Use SQL instead when:

  • You need to filter, sort, or aggregate across many fields at once
  • You're building reports or analytics features
  • The data is highly relational (lots of linked tables)

Learn about SQL storage


How to add it to your app

Just tell the AI:

"Store the form submissions in KV" "I need this data to persist between page loads" "Add KV storage to save and retrieve records"

The AI will provision a KV namespace and wire it up for you. You'll see it referenced as KV in your app's configuration.


Seed data and migrations

When the AI sets up KV storage for a new app, it creates a small migrations system inside src/migrations/. Migrations seed your app with example data so it doesn't look empty on first load — and they run exactly once, so they never overwrite data you've already added.

File structure

src/migrations/
  runner.ts          ← Migration engine (don't touch this)
  index.ts           ← Migration registry — import and register all migrations here
  001-seed-data.ts   ← First migration: seeds initial example data
  002-add-items.ts   ← Second migration (added later if needed)
  ...

How it works

  1. On the first request to your app, runMigrations() is called automatically from data.ts
  2. It reads a migrations:applied key in your KV namespace to see which migrations have already run
  3. Any migration not in that list is run in order
  4. After each migration succeeds, its ID is added to migrations:applied so it never runs again

This means migrations are lazy — they run on demand, not at deploy time.

Adding or changing seed data

Never edit an existing migration file. Once a migration has run, its ID is recorded in KV and the file is never executed again. Changing the file has no effect.

To add or update data, ask the AI:

"Add 5 more sample contacts to the seed data" "Seed the app with some example inventory items"
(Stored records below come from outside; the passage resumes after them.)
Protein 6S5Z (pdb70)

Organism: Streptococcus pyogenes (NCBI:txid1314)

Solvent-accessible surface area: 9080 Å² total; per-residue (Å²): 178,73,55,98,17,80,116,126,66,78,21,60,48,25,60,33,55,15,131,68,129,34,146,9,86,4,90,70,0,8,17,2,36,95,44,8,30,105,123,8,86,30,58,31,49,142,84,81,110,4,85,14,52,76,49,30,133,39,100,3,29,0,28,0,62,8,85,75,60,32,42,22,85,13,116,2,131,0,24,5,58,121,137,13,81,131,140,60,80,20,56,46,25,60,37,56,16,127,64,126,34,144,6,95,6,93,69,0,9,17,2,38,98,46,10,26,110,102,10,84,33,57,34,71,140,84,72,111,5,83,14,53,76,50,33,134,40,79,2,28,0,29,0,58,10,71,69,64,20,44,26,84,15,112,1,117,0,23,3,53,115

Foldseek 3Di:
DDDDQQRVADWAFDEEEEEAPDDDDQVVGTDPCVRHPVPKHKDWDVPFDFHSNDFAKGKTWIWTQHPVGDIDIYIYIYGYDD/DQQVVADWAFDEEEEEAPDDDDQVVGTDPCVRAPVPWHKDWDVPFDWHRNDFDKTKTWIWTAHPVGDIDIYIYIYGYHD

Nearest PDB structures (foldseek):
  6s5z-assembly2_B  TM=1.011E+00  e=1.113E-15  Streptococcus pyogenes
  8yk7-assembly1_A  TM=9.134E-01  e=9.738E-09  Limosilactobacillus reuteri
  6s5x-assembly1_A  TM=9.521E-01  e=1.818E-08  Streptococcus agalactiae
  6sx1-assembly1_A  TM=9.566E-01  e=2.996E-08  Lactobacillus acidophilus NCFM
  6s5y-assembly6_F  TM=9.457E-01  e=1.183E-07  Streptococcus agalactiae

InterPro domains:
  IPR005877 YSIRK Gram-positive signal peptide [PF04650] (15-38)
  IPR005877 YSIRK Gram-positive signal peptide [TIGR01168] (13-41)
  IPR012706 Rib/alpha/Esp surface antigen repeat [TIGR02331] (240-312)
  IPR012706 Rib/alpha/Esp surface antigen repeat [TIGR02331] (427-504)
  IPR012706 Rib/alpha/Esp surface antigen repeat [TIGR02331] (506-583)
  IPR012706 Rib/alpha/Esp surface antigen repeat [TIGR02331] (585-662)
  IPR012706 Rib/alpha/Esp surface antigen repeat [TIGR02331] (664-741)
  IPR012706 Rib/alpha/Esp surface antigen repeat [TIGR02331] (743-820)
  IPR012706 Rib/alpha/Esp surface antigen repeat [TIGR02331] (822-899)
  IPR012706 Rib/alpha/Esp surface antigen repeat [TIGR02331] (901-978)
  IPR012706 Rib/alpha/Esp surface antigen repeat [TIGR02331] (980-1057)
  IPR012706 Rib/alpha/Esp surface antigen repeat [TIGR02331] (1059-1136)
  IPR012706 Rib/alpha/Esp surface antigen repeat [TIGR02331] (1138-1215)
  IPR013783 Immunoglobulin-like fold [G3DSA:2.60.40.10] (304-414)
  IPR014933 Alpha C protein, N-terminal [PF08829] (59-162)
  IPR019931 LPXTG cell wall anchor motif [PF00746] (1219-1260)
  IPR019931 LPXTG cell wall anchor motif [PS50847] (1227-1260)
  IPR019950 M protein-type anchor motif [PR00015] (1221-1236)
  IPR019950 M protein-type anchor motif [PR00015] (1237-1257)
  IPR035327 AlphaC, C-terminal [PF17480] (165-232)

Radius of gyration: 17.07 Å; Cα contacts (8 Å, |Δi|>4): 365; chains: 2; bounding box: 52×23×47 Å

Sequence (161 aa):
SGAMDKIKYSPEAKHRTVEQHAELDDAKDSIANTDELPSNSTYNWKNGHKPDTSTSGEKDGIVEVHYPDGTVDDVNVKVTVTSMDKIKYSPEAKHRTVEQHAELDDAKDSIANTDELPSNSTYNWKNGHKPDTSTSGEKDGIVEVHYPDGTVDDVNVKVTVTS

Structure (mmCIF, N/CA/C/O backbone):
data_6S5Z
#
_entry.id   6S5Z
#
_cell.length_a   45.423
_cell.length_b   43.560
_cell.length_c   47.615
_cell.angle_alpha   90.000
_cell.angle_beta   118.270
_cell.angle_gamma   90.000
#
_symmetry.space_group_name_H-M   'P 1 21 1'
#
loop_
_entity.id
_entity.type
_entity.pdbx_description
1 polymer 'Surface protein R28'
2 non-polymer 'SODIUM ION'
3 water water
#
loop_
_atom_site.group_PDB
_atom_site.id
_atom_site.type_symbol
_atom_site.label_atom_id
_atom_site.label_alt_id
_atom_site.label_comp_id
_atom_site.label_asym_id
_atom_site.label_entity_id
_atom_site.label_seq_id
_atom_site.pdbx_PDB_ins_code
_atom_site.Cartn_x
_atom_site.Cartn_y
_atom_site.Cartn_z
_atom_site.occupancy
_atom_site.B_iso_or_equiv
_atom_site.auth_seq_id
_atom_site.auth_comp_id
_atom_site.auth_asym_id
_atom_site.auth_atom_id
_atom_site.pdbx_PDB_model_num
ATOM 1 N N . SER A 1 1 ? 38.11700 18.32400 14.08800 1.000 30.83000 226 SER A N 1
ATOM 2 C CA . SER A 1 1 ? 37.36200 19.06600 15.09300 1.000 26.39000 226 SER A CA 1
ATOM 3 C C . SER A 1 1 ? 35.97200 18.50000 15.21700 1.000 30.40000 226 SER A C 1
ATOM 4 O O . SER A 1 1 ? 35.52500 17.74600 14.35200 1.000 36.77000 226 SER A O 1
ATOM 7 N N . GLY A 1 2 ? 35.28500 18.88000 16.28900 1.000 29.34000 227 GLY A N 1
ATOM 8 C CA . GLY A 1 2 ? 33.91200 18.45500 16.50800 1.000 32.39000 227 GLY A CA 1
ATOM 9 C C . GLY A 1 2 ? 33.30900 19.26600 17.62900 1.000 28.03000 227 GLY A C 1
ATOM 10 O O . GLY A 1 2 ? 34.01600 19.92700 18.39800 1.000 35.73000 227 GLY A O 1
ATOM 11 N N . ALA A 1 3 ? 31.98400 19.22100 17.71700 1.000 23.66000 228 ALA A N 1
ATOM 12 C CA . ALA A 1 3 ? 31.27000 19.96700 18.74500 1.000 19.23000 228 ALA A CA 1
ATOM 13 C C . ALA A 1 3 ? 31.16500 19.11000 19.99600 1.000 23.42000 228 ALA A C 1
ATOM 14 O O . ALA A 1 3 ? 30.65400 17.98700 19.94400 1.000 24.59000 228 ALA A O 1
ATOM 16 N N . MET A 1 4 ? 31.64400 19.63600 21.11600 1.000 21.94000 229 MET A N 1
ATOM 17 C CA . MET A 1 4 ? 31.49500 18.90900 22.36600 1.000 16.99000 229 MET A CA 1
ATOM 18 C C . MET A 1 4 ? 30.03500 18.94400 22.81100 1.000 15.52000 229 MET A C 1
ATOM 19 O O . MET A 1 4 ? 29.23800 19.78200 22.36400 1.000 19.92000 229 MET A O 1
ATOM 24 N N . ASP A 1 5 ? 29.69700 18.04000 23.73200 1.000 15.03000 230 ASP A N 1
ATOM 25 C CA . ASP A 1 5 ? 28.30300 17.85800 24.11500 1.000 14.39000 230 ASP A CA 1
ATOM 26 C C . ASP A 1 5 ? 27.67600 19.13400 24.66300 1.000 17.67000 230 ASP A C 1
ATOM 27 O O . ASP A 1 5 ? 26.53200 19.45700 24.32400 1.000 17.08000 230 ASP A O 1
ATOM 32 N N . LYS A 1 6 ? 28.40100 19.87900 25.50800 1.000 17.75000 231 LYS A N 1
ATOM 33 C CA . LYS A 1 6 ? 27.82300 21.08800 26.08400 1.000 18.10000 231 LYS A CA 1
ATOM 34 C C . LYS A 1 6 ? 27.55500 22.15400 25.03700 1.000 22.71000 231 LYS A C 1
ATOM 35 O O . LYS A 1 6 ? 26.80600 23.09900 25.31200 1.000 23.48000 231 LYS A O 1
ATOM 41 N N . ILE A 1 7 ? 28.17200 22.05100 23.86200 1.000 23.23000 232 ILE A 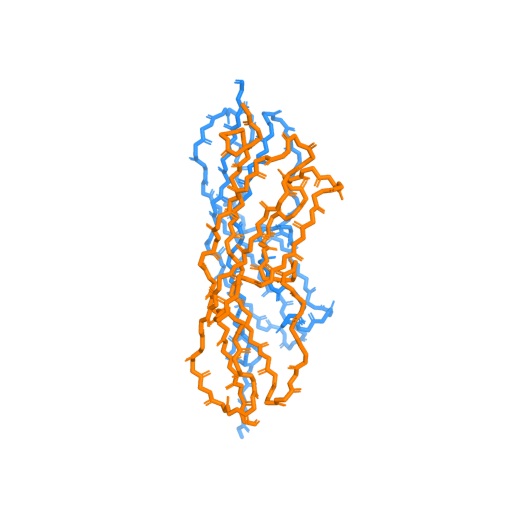N 1
ATOM 42 C CA . ILE A 1 7 ? 27.82100 22.94500 22.76100 1.000 23.83000 232 ILE A CA 1
ATOM 43 C C . ILE A 1 7 ? 26.63000 22.40500 21.97300 1.000 22.17000 232 ILE A C 1
ATOM 44 O O . ILE A 1 7 ? 25.75400 23.17300 21.56500 1.000 26.10000 232 ILE A O 1
ATOM 49 N N . LYS A 1 8 ? 26.55500 21.08300 21.77100 1.000 22.29000 233 LYS A N 1
ATOM 50 C CA . LYS A 1 8 ? 25.47400 20.52800 20.95600 1.000 21.79000 233 LYS A CA 1
ATOM 51 C C . LYS A 1 8 ? 24.12200 20.69000 21.63300 1.000 21.80000 233 LYS A C 1
ATOM 52 O O . LYS A 1 8 ? 23.10800 20.92900 20.95900 1.000 23.99000 233 LYS A O 1
ATOM 58 N N . TYR A 1 9 ? 24.08200 20.53900 22.95100 1.000 18.18000 234 TYR A N 1
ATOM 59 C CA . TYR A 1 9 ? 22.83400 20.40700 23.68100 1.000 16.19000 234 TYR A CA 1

The AI will create a new numbered migration file (e.g. 002-add-contacts.ts) and register it at the end of src/migrations/index.ts. On the next request, only that new migration runs — existing data is untouched.

Manual reset (dev / testing)

If you want to wipe and re-seed your data during development, delete the migrations:applied key from your KV namespace. All migrations will run again on the next request.

You can ask the AI to do this:

"Reset the seed data so I can start fresh"


Limits

  • Individual values have a maximum size of 25 MB
  • KV is optimized for reads; heavy write workloads may be better suited to SQL
  • Not ideal for data that needs complex relational queries

When KV starts to break down

KV works well for most internal tools, but there are patterns that signal it's time to switch to SQL:

  • Large growing lists — if your app stores records as a single JSON array in one key (common in AI-generated apps), that array grows with every record. Once it reaches thousands of entries, reads and writes become slow and you risk hitting the 25 MB value limit. Switch to SQL, or ask the AI to paginate by splitting records across multiple keys.
  • Filtering and sorting — KV has no query layer. If your app needs "show all orders from last week" or "sort contacts by last name", you're loading everything into memory and filtering in code. SQL handles this far more efficiently.
  • Concurrent writes — KV uses last-writer-wins. If two users submit a form at the same moment, one write can silently overwrite the other. For high-traffic write paths, use SQL instead.
  • Running reports or aggregates — counts, sums, averages across many records should live in SQL.

If you're not sure which to use, just ask the AI — it will pick the right storage type based on your description.